_TASK GOAL_
Retype, word for word, every line of the records below starting at the one that contains "ATOM 195 C CA" and ending at the one that contains "ATOM 204 N N"; include both of those lines and nothing more.

Stored items
##########
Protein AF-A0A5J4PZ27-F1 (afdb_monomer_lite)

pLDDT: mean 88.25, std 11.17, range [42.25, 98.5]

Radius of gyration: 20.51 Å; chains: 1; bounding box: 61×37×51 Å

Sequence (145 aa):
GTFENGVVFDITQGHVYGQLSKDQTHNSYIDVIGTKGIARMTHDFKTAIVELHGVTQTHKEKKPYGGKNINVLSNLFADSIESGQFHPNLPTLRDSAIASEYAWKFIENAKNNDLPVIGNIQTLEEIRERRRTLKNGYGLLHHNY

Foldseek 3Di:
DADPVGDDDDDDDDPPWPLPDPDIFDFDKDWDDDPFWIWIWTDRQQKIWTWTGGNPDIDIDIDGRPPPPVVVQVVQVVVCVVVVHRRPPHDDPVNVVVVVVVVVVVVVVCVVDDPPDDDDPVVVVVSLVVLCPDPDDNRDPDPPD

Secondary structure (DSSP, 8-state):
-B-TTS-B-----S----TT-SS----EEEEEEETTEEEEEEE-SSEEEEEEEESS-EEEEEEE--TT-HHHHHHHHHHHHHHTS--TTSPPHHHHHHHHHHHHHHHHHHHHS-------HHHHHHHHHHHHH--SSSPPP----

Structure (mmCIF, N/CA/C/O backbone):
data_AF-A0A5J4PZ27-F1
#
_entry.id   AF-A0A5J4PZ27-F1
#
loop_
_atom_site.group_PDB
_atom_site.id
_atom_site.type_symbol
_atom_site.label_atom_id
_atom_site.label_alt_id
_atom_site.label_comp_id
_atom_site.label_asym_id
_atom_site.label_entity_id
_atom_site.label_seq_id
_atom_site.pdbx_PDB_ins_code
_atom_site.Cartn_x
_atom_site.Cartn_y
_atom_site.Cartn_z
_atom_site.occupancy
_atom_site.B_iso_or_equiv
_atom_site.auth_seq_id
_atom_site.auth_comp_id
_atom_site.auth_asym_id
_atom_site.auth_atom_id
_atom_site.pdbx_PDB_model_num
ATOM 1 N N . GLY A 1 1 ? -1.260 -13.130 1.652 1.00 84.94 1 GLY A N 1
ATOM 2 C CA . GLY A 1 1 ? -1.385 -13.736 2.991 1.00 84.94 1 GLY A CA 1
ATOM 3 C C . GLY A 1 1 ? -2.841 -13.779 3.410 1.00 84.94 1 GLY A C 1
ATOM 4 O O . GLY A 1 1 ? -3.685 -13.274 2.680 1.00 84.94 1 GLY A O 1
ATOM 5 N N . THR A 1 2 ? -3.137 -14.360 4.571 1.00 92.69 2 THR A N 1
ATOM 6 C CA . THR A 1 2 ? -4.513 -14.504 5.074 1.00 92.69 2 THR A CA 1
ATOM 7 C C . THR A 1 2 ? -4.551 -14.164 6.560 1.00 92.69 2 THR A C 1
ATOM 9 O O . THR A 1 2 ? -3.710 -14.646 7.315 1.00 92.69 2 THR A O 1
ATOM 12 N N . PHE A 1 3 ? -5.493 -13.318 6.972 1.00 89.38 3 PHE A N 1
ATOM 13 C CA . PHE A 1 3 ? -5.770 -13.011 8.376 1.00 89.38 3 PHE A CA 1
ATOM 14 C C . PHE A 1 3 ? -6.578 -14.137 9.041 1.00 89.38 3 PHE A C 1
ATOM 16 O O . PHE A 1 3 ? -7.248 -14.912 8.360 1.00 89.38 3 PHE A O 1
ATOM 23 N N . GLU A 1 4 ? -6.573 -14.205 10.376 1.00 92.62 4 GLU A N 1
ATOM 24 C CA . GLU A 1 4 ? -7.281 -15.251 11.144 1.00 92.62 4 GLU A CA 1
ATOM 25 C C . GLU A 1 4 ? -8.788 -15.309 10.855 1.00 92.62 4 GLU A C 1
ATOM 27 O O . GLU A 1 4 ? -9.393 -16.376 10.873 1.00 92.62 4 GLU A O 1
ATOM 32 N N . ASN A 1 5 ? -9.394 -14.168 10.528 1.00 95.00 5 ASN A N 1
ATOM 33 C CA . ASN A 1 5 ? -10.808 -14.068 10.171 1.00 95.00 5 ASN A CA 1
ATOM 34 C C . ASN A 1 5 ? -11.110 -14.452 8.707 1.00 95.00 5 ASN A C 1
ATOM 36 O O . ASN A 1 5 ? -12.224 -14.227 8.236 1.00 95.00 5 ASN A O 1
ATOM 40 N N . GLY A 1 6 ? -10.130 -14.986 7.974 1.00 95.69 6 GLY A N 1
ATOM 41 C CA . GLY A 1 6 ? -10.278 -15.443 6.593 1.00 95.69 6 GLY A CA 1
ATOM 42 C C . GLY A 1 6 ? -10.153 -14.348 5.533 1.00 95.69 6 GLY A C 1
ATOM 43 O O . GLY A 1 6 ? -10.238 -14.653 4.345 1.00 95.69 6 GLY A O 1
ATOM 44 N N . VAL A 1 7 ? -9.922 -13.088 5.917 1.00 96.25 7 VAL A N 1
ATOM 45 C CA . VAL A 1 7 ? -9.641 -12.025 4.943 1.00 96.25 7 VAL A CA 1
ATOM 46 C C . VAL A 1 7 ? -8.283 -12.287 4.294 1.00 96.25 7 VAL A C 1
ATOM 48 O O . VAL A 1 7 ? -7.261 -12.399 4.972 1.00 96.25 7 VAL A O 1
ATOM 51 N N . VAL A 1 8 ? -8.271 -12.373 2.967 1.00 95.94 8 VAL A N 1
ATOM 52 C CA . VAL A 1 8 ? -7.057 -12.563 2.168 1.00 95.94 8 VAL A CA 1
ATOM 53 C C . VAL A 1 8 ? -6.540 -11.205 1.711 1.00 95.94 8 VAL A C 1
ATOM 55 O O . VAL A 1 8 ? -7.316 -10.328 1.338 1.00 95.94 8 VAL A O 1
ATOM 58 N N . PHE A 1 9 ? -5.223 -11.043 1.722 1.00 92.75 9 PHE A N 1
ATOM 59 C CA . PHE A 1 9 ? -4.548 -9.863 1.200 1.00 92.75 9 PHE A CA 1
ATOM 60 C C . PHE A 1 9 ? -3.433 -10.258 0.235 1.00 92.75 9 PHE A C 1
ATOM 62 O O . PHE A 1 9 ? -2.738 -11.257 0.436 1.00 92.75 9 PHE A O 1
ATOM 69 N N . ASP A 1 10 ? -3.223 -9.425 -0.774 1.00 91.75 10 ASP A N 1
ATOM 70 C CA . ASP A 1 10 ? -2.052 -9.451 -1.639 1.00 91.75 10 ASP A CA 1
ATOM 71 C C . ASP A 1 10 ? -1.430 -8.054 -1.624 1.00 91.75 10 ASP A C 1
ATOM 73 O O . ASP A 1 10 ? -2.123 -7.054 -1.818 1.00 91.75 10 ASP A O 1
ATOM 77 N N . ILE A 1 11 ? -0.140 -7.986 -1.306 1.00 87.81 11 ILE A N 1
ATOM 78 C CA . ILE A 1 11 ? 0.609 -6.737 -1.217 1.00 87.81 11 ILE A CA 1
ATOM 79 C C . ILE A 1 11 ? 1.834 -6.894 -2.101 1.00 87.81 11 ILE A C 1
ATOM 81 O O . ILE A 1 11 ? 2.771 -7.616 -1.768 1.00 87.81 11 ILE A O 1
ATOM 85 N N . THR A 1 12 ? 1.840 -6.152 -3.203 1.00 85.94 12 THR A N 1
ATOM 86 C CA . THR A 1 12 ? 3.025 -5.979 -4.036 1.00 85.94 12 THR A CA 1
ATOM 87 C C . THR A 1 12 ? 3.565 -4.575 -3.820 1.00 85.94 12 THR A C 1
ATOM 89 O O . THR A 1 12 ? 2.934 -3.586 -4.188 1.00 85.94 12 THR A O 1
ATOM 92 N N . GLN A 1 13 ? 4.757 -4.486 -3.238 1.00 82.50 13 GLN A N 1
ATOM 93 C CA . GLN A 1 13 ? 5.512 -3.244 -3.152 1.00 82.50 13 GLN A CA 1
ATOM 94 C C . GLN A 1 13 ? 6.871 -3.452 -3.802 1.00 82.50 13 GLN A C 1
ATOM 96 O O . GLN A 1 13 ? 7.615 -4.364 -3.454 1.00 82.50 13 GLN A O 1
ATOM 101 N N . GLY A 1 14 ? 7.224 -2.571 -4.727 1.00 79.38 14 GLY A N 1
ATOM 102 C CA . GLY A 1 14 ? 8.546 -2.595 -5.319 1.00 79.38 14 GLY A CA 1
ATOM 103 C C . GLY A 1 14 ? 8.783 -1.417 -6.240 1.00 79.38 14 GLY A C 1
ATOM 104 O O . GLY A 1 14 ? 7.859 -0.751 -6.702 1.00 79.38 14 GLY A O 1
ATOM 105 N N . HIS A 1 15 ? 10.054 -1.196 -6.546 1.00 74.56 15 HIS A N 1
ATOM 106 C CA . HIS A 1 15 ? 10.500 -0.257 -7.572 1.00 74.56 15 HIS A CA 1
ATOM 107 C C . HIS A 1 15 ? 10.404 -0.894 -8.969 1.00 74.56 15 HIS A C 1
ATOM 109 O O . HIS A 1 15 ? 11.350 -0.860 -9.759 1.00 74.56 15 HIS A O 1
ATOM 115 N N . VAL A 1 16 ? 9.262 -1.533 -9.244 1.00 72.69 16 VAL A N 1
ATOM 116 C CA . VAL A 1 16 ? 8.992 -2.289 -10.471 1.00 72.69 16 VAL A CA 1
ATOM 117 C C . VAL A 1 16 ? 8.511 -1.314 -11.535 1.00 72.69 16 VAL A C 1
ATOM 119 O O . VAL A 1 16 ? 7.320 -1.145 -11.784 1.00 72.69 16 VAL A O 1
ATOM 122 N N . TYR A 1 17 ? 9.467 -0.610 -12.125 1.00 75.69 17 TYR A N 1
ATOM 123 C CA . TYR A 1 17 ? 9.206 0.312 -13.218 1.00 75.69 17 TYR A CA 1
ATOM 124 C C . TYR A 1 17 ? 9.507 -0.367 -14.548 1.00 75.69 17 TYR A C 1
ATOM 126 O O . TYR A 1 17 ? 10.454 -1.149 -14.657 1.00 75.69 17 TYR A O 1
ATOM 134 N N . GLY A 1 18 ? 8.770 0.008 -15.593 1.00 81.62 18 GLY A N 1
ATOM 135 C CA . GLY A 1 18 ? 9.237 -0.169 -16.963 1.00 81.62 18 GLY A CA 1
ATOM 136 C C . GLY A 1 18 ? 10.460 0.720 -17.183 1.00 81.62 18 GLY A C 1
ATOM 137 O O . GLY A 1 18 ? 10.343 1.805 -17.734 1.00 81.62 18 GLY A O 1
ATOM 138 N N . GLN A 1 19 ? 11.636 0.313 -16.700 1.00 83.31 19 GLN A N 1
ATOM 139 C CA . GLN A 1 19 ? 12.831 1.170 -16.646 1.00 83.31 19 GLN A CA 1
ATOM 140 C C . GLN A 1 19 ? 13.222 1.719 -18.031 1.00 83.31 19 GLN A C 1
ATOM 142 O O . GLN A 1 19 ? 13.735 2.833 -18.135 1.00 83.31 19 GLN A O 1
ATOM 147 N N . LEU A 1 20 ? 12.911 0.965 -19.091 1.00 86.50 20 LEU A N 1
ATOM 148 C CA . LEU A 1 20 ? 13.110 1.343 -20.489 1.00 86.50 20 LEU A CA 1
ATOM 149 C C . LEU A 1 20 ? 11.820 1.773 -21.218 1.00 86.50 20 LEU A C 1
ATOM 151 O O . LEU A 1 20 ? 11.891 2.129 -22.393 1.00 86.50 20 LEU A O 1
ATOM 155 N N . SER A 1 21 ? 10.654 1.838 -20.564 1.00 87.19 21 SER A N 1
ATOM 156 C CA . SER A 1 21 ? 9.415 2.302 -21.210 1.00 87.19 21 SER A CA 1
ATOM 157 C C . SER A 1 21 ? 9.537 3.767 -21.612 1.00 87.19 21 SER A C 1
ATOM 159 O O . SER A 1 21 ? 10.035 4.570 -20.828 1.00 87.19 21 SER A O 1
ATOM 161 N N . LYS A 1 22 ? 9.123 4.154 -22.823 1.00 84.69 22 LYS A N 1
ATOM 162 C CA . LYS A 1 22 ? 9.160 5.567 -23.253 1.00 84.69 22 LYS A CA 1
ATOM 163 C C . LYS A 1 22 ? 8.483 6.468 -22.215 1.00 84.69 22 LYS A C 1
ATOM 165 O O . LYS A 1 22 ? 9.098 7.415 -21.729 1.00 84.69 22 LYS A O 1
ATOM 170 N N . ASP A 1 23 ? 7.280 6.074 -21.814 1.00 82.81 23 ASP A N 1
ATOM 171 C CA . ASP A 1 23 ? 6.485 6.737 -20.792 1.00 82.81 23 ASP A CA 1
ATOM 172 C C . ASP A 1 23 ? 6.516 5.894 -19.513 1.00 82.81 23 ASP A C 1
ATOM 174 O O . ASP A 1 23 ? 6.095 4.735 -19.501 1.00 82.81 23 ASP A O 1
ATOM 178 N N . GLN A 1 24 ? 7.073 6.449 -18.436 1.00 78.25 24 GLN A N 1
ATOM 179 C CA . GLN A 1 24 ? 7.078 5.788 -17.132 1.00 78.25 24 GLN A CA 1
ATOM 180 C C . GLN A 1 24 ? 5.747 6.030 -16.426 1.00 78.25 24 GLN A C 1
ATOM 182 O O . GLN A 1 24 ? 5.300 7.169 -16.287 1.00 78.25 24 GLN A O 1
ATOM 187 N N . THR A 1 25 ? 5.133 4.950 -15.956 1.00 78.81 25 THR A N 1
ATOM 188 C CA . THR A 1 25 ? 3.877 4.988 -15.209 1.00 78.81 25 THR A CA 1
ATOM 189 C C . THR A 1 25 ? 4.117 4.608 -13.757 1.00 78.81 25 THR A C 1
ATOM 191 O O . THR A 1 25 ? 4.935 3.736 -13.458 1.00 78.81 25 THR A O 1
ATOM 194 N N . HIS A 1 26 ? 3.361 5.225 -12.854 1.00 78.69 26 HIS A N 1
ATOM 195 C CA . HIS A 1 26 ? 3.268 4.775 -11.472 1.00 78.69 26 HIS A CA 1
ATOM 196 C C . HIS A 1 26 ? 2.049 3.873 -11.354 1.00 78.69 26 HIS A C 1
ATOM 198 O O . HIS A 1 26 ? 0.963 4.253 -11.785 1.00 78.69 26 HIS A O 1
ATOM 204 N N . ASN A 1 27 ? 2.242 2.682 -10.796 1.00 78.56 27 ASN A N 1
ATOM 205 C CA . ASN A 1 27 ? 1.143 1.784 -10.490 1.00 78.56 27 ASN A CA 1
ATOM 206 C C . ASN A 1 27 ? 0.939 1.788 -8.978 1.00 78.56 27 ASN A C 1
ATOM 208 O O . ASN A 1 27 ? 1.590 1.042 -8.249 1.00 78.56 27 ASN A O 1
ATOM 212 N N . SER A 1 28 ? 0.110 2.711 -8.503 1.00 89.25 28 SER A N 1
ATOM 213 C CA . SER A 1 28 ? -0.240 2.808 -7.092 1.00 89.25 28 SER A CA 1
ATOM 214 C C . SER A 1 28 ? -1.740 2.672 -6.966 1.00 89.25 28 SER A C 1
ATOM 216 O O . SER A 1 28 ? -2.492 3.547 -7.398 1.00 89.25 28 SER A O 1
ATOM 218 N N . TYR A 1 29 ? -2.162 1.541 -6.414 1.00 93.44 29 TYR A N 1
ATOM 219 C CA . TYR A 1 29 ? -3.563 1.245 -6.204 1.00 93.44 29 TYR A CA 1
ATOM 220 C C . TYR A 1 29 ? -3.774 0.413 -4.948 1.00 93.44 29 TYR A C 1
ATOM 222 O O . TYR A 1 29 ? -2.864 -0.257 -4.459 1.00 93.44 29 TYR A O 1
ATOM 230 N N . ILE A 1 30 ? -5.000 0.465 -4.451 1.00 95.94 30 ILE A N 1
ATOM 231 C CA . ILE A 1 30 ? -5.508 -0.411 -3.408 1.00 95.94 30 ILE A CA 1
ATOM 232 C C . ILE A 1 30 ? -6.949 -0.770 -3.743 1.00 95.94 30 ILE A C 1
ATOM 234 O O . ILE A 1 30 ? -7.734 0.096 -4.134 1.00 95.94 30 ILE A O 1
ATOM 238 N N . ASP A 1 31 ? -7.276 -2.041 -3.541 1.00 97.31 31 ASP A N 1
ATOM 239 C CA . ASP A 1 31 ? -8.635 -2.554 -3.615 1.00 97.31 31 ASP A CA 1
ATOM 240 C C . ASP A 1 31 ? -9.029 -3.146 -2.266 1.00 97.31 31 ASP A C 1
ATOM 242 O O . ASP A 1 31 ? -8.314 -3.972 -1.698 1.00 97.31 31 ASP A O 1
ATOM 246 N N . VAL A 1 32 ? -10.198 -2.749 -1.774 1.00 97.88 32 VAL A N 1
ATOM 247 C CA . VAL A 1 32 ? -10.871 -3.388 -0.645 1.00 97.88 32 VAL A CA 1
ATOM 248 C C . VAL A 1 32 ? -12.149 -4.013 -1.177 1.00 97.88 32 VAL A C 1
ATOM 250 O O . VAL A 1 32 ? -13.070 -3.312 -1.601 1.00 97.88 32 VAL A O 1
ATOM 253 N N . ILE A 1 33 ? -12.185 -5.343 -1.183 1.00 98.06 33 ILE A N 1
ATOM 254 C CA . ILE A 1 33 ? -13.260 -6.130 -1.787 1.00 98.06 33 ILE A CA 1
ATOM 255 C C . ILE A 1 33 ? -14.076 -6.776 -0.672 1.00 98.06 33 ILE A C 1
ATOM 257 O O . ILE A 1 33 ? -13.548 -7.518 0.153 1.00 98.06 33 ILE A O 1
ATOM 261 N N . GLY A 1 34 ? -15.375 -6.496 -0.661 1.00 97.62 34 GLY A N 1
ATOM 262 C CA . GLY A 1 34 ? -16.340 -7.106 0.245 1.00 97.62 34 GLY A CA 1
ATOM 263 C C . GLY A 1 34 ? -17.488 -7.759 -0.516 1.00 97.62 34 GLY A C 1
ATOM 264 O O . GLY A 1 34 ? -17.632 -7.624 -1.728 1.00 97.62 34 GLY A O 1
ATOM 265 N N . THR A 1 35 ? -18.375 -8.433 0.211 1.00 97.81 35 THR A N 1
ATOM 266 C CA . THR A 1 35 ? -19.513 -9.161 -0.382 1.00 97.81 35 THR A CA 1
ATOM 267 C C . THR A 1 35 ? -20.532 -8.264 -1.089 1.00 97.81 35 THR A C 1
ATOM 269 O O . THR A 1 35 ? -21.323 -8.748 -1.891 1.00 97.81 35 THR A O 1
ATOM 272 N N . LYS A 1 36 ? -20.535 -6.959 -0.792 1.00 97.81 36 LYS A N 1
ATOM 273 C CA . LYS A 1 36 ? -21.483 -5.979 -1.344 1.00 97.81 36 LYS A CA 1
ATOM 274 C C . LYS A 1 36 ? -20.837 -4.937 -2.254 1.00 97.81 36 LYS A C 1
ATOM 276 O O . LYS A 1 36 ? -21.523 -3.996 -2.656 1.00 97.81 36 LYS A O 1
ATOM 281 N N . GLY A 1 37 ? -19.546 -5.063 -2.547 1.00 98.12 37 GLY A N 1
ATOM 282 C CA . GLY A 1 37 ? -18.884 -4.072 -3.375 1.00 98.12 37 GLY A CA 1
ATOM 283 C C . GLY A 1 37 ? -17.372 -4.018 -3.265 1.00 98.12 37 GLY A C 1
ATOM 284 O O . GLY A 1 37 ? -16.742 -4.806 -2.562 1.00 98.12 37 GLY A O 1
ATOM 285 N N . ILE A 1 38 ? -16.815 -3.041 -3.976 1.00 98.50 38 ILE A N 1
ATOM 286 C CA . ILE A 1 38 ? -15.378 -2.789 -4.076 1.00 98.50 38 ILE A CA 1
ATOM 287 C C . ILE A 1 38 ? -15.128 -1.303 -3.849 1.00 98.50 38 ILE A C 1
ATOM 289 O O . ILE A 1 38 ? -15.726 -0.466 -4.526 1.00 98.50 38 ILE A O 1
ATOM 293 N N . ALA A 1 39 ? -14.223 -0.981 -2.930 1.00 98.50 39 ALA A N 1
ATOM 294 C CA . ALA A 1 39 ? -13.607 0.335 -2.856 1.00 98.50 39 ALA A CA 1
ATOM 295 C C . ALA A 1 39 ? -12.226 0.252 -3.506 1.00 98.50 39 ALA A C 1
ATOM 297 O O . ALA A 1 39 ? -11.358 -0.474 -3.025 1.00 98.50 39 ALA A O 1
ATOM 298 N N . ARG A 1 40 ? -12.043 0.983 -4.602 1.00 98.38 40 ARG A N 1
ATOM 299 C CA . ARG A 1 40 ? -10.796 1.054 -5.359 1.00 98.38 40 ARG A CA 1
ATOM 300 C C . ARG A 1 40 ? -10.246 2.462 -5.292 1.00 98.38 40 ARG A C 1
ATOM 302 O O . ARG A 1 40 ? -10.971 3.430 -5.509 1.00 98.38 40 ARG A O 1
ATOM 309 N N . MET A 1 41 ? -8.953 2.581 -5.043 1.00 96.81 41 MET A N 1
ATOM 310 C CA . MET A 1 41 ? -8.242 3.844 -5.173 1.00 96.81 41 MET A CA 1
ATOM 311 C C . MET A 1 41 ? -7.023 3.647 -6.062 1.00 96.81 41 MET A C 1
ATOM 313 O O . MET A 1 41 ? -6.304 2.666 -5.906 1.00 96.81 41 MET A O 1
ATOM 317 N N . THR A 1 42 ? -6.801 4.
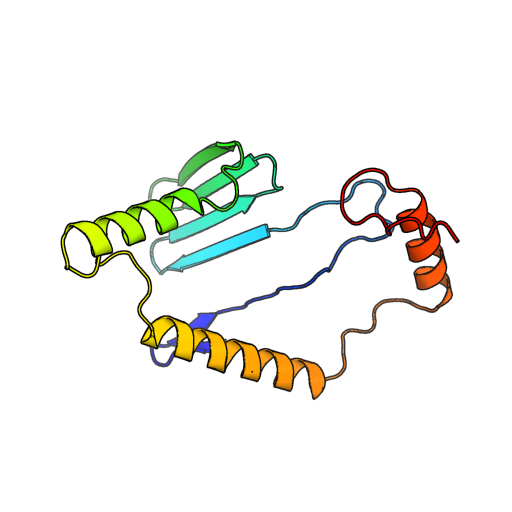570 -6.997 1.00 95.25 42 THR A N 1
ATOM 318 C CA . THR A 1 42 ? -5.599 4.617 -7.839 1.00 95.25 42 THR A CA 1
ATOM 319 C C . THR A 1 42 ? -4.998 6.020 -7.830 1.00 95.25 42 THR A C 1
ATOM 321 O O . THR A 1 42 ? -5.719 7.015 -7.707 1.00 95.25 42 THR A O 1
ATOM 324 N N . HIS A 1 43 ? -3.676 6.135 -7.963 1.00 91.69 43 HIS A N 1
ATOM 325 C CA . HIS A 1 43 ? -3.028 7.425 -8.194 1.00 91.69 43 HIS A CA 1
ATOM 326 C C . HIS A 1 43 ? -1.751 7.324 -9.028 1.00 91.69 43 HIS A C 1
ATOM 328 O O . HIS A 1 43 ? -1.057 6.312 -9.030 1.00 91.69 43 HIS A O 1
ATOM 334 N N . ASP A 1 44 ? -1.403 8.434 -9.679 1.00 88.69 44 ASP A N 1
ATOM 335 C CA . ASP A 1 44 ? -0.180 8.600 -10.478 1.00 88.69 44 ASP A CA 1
##########
_TASK RESULT_
ATOM 195 C CA . HIS A 1 26 ? 3.268 4.775 -11.472 1.00 78.69 26 HIS A CA 1
ATOM 196 C C . HIS A 1 26 ? 2.049 3.873 -11.354 1.00 78.69 26 HIS A C 1
ATOM 198 O O . HIS A 1 26 ? 0.963 4.253 -11.785 1.00 78.69 26 HIS A O 1
ATOM 204 N N . ASN A 1 27 ? 2.242 2.682 -10.796 1.00 78.56 27 ASN A N 1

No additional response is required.